───── Data records
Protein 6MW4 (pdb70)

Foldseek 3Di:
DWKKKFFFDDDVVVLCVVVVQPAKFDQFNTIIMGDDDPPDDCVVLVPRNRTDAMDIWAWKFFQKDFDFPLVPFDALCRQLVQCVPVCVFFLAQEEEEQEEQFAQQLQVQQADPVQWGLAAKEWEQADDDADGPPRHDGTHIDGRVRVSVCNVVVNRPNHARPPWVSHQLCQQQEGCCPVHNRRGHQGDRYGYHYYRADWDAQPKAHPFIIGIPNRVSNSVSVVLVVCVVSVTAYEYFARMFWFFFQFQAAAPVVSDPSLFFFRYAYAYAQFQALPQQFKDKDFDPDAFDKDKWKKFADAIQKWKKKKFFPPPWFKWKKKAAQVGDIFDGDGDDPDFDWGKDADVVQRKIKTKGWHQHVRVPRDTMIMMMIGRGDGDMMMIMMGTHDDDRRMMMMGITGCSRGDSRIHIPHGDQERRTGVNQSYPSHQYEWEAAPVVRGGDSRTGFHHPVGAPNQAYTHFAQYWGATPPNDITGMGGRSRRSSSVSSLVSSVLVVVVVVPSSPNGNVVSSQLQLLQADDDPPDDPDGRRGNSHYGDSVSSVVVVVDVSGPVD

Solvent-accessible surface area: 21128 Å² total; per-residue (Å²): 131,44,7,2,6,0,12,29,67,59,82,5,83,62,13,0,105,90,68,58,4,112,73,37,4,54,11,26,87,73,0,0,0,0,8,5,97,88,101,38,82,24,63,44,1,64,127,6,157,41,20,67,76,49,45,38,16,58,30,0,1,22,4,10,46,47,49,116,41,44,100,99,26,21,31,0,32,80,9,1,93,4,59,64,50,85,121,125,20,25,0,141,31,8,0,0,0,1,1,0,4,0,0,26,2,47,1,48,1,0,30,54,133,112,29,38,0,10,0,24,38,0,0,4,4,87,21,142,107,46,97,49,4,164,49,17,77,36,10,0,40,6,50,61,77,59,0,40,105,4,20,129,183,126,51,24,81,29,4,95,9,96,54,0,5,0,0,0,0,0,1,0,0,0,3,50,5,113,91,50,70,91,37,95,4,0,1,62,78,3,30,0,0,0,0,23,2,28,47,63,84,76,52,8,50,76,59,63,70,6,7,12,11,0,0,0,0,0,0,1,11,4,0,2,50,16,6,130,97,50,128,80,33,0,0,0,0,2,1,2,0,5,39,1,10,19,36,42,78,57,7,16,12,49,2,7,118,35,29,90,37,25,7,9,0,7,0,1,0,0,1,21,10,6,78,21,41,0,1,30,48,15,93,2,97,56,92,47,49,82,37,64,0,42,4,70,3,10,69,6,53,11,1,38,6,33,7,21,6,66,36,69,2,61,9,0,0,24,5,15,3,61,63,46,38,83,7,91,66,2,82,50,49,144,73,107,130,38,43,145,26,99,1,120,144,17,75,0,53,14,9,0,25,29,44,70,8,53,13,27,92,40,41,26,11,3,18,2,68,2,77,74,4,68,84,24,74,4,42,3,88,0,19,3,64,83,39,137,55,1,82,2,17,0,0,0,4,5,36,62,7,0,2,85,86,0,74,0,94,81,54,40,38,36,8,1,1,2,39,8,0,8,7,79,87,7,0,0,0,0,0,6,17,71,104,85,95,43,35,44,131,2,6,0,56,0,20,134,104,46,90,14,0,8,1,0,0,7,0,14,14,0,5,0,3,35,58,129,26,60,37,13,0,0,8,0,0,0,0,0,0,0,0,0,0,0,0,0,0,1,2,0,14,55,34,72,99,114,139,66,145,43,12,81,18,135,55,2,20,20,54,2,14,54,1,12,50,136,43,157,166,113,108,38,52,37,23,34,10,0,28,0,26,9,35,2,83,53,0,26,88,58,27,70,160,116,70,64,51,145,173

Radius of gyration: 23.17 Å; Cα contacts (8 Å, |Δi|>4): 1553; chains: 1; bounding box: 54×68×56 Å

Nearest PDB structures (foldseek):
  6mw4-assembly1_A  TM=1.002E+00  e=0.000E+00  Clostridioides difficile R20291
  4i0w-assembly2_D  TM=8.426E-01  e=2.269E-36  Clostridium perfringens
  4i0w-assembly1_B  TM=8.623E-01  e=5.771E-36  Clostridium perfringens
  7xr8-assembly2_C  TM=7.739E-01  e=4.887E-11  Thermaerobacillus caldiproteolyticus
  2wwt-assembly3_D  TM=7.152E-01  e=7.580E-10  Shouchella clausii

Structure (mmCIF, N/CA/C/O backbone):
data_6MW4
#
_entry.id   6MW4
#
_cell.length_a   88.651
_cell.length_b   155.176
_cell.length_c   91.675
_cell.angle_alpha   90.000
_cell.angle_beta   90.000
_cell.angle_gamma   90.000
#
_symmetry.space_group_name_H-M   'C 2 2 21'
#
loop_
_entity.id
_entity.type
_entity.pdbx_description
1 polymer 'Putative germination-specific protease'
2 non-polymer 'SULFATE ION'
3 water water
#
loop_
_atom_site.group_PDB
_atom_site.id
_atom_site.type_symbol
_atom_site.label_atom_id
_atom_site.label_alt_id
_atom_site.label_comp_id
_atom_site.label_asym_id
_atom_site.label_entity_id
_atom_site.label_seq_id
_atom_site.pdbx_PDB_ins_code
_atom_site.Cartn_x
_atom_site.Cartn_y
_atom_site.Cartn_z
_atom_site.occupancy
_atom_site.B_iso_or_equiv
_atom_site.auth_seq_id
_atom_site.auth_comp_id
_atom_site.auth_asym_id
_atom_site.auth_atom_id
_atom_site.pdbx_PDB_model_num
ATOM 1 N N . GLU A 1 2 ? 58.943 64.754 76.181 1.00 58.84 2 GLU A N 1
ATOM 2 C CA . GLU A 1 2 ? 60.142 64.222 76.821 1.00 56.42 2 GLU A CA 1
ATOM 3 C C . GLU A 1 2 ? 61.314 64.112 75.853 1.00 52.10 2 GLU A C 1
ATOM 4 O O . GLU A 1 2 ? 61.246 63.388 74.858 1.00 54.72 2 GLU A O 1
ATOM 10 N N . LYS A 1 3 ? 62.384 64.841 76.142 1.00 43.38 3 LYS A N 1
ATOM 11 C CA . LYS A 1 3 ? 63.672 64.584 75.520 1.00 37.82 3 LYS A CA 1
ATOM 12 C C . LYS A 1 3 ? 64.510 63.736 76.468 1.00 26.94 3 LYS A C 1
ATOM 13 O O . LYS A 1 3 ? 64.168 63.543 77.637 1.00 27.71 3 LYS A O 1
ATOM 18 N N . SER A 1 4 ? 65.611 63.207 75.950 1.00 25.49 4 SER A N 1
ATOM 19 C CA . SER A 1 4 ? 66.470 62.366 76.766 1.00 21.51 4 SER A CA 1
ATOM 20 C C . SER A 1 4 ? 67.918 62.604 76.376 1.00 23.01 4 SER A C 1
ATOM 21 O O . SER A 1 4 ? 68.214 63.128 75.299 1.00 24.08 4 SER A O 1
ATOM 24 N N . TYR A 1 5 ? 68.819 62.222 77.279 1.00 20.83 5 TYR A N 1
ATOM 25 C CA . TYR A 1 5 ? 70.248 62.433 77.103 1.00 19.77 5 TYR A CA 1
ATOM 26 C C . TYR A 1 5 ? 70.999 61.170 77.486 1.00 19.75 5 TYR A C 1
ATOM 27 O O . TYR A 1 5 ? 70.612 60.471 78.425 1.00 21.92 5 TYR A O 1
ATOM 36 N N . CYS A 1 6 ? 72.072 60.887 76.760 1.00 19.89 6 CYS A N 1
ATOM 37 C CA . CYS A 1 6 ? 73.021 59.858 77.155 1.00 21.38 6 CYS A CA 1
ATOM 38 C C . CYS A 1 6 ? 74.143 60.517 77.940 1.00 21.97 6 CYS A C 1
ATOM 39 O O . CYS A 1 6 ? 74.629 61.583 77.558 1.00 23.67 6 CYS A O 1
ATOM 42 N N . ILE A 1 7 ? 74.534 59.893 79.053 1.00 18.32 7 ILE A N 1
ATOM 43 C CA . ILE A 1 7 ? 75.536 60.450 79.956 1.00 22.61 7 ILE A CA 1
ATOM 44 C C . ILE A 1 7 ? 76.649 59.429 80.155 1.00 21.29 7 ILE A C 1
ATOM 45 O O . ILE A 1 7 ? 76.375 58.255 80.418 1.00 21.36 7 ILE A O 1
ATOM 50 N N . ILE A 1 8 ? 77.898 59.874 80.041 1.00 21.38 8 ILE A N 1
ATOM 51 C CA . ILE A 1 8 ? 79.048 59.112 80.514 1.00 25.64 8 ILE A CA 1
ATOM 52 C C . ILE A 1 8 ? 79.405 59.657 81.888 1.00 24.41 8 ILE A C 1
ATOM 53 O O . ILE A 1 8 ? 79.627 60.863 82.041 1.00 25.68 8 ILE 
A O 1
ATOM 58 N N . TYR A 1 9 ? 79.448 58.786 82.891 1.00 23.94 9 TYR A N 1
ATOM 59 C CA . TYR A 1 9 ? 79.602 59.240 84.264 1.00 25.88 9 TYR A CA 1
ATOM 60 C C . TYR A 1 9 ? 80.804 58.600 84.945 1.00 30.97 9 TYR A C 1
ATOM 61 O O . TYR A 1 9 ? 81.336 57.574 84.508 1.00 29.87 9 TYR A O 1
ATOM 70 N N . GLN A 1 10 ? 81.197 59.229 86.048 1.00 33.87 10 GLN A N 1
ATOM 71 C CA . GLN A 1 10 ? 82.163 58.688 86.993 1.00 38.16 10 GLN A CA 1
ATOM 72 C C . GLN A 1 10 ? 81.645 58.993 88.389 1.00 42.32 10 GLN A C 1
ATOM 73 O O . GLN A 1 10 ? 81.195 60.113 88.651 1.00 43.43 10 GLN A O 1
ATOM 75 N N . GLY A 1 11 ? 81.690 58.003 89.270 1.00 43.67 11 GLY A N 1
──────────
───── Data records
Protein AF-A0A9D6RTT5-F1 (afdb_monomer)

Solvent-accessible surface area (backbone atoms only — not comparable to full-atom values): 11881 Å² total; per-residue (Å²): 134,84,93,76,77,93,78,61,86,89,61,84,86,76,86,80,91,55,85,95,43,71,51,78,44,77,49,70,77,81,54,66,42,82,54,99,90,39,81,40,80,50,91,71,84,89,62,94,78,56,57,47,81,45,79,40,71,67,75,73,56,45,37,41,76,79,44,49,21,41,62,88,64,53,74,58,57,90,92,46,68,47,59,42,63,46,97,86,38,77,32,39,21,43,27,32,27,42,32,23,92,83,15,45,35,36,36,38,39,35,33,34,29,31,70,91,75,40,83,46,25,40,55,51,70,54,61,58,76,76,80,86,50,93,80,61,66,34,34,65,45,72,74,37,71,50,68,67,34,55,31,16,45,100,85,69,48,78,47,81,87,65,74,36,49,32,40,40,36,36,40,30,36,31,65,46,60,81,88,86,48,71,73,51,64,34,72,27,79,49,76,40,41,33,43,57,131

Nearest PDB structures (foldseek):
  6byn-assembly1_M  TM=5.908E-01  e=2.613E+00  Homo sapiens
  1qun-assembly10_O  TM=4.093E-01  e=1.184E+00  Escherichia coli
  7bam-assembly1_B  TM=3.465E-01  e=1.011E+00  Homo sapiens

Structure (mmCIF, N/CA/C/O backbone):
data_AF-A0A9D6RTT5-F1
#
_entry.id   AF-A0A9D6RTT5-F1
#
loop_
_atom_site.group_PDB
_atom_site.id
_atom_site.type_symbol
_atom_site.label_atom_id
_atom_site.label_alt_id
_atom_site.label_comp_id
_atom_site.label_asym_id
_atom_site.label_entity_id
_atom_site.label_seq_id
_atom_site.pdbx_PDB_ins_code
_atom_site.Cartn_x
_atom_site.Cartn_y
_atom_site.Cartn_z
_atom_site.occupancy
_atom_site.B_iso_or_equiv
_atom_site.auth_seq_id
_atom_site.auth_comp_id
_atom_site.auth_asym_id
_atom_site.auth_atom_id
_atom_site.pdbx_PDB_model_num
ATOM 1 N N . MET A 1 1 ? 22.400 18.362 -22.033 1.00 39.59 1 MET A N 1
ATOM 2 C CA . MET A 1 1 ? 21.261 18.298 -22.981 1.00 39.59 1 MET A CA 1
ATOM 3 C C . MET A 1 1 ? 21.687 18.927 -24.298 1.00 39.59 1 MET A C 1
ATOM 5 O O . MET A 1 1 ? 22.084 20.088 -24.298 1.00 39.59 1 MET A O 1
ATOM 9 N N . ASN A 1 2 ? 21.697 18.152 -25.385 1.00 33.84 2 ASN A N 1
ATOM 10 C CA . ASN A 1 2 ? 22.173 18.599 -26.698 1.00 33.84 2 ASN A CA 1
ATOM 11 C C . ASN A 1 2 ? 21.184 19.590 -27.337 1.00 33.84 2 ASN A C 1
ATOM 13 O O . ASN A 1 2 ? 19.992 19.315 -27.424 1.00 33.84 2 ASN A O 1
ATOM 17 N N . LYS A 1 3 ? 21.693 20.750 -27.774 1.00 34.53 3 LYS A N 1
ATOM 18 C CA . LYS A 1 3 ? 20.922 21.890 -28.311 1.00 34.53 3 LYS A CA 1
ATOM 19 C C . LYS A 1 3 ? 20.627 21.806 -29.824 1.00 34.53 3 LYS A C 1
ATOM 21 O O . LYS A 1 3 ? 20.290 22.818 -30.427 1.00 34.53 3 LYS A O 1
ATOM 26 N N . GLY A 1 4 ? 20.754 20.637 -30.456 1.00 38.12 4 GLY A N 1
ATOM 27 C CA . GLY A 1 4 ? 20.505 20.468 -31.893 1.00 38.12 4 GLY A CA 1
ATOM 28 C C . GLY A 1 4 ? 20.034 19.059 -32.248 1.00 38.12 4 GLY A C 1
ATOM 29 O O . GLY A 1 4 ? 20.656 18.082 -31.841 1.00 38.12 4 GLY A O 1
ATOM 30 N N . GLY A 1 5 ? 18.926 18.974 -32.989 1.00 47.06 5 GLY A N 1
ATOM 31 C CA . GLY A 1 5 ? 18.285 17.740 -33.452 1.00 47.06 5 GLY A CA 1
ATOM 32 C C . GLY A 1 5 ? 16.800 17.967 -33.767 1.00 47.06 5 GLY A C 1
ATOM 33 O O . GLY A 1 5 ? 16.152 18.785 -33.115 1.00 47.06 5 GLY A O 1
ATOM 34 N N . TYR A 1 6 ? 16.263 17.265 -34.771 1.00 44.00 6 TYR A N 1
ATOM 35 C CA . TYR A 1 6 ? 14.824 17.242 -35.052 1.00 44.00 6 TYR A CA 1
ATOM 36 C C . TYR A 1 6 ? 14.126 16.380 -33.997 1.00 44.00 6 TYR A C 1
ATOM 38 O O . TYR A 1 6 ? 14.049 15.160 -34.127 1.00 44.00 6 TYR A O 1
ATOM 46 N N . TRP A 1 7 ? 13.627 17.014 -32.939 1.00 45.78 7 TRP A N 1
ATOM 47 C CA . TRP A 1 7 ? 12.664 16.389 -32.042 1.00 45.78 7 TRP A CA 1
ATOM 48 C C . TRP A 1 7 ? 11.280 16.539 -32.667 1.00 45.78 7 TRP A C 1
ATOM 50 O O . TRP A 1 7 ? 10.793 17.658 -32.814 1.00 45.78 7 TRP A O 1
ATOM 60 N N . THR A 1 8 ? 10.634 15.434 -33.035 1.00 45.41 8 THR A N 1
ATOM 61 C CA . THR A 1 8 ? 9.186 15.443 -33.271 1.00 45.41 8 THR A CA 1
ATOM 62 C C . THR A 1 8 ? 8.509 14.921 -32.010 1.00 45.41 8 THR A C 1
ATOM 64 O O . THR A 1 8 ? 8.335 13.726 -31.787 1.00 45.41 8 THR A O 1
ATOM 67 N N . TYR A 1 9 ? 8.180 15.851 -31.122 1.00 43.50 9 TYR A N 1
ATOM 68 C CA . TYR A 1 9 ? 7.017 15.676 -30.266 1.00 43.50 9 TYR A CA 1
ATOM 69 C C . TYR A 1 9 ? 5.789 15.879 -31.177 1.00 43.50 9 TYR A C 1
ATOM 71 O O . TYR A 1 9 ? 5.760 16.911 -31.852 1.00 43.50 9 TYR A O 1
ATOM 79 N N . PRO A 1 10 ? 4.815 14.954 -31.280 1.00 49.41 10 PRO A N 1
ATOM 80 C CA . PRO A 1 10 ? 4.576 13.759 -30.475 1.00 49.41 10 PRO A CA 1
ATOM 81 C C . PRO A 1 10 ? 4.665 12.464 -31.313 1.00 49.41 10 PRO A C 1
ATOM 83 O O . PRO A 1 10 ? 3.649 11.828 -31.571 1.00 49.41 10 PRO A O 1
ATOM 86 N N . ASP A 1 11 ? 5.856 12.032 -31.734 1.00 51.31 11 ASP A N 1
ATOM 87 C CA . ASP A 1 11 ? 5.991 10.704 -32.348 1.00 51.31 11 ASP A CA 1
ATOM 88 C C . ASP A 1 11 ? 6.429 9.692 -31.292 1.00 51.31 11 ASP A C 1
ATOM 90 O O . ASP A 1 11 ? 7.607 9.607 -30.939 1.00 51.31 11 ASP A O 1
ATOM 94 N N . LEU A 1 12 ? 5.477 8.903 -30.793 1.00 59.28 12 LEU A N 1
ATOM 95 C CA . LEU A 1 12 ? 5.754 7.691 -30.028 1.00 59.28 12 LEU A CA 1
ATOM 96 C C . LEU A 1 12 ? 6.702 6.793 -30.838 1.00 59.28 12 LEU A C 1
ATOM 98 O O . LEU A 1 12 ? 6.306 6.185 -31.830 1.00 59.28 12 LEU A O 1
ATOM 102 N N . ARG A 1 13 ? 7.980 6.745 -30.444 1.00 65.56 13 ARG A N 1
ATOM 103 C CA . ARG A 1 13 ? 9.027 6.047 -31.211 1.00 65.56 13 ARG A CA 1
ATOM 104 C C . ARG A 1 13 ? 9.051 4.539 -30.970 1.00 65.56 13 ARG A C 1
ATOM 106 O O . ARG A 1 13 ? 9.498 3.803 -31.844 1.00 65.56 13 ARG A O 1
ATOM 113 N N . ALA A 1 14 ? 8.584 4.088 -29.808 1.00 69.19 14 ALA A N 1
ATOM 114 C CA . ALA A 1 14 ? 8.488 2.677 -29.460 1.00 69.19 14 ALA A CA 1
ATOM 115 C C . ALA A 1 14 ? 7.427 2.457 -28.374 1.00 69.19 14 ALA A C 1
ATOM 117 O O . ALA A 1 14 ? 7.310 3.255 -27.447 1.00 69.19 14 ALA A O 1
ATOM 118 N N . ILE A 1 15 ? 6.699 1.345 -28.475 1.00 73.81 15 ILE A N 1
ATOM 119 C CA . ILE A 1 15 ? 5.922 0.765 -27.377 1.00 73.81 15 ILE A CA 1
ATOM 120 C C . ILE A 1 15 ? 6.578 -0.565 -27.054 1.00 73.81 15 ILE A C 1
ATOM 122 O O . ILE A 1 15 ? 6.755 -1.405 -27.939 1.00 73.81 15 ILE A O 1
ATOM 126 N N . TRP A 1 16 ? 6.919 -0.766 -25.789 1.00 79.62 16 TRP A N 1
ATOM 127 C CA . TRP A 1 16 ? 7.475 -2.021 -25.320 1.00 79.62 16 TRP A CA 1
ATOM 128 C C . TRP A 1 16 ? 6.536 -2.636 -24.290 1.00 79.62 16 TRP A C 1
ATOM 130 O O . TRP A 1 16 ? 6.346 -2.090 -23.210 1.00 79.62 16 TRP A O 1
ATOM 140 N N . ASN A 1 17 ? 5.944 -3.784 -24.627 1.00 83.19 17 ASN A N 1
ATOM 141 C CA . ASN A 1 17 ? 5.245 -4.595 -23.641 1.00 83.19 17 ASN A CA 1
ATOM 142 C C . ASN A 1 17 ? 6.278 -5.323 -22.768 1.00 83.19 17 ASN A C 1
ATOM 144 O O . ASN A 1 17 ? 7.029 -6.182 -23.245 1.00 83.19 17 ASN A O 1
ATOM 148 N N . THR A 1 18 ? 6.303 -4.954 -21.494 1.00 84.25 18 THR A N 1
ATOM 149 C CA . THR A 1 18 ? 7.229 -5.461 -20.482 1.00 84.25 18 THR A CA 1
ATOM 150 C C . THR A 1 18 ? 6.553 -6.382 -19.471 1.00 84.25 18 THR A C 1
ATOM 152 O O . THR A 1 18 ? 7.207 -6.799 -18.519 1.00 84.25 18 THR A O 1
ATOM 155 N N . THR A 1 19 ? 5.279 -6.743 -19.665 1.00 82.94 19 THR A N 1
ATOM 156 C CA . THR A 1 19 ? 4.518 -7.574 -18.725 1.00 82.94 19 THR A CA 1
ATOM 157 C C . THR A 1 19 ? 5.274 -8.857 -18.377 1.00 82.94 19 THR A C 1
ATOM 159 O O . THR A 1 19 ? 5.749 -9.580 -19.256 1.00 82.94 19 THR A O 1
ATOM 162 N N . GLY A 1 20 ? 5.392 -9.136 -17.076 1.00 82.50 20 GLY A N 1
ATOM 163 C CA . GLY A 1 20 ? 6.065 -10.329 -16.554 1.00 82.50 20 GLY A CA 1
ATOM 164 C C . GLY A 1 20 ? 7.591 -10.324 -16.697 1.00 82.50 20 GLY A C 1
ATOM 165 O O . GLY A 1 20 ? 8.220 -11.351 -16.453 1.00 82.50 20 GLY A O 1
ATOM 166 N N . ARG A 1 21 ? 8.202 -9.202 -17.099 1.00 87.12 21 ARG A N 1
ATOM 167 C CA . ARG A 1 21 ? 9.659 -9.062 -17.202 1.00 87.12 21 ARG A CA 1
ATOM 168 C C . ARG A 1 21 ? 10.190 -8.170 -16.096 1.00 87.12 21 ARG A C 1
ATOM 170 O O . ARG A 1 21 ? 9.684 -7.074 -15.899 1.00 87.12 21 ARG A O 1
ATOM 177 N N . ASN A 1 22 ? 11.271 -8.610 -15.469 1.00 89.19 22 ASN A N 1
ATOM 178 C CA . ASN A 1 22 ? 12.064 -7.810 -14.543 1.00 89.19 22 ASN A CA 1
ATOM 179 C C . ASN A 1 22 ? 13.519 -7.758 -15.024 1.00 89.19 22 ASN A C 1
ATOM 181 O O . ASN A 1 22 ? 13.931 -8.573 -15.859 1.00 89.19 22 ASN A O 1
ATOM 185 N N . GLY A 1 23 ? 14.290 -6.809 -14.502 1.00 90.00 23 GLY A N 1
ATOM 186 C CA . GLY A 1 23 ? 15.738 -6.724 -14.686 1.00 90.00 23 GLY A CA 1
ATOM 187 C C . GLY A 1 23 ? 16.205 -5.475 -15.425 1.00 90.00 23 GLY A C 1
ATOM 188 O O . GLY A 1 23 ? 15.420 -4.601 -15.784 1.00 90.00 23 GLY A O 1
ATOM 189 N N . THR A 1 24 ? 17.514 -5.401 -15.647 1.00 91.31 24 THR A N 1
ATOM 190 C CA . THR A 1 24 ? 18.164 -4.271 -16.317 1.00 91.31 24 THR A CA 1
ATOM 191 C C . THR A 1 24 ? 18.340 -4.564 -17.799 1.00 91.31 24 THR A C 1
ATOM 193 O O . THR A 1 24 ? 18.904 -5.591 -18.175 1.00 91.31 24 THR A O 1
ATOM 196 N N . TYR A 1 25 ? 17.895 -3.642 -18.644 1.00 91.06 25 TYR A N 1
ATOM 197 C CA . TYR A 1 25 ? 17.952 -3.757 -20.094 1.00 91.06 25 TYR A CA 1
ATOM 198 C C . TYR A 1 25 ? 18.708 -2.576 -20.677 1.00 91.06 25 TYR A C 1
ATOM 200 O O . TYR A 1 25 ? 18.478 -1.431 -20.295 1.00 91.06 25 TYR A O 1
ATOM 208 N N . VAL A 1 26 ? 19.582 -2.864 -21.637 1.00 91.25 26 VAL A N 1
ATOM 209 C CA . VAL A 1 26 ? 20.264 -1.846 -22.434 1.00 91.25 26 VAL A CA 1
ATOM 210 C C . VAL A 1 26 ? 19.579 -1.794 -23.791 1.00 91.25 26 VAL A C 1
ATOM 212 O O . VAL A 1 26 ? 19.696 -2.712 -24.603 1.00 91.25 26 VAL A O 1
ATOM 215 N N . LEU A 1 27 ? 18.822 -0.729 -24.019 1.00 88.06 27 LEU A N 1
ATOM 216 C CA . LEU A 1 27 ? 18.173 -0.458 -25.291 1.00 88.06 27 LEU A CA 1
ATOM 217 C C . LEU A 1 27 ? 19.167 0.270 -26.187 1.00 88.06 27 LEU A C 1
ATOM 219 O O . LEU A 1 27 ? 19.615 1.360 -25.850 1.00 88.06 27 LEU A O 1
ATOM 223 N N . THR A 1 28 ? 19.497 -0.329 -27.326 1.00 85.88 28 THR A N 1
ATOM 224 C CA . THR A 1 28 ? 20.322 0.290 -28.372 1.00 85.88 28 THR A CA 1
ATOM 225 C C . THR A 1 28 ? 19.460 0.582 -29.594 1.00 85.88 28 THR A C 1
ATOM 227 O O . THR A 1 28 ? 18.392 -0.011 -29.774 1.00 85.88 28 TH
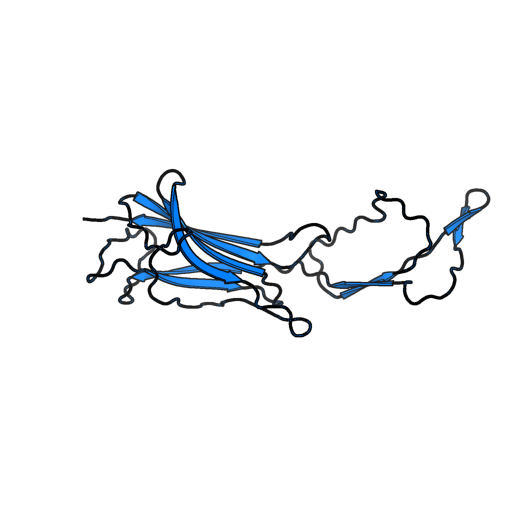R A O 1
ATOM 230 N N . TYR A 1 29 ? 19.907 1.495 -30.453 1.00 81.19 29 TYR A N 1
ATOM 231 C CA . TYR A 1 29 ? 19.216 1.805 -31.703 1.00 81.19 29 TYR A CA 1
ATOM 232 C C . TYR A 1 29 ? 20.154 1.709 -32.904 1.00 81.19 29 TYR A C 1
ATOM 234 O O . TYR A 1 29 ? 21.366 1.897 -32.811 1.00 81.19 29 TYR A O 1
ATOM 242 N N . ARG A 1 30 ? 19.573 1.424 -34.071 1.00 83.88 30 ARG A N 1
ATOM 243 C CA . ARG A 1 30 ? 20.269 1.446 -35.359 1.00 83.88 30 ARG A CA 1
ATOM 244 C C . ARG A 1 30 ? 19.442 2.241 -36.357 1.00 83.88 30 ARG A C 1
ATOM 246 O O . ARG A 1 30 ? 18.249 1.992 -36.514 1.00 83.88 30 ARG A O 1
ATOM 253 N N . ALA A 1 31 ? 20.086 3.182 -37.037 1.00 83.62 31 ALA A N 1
──────────
▶ **What you are asked to do**: Where does the word "sapiens" occur in the data? Copy every line that has it.

▶ **Output for this task**:
  6byn-assembly1_M  TM=5.908E-01  e=2.613E+00  Homo sapiens
  7bam-assembly1_B  TM=3.465E-01  e=1.011E+00  Homo sapiens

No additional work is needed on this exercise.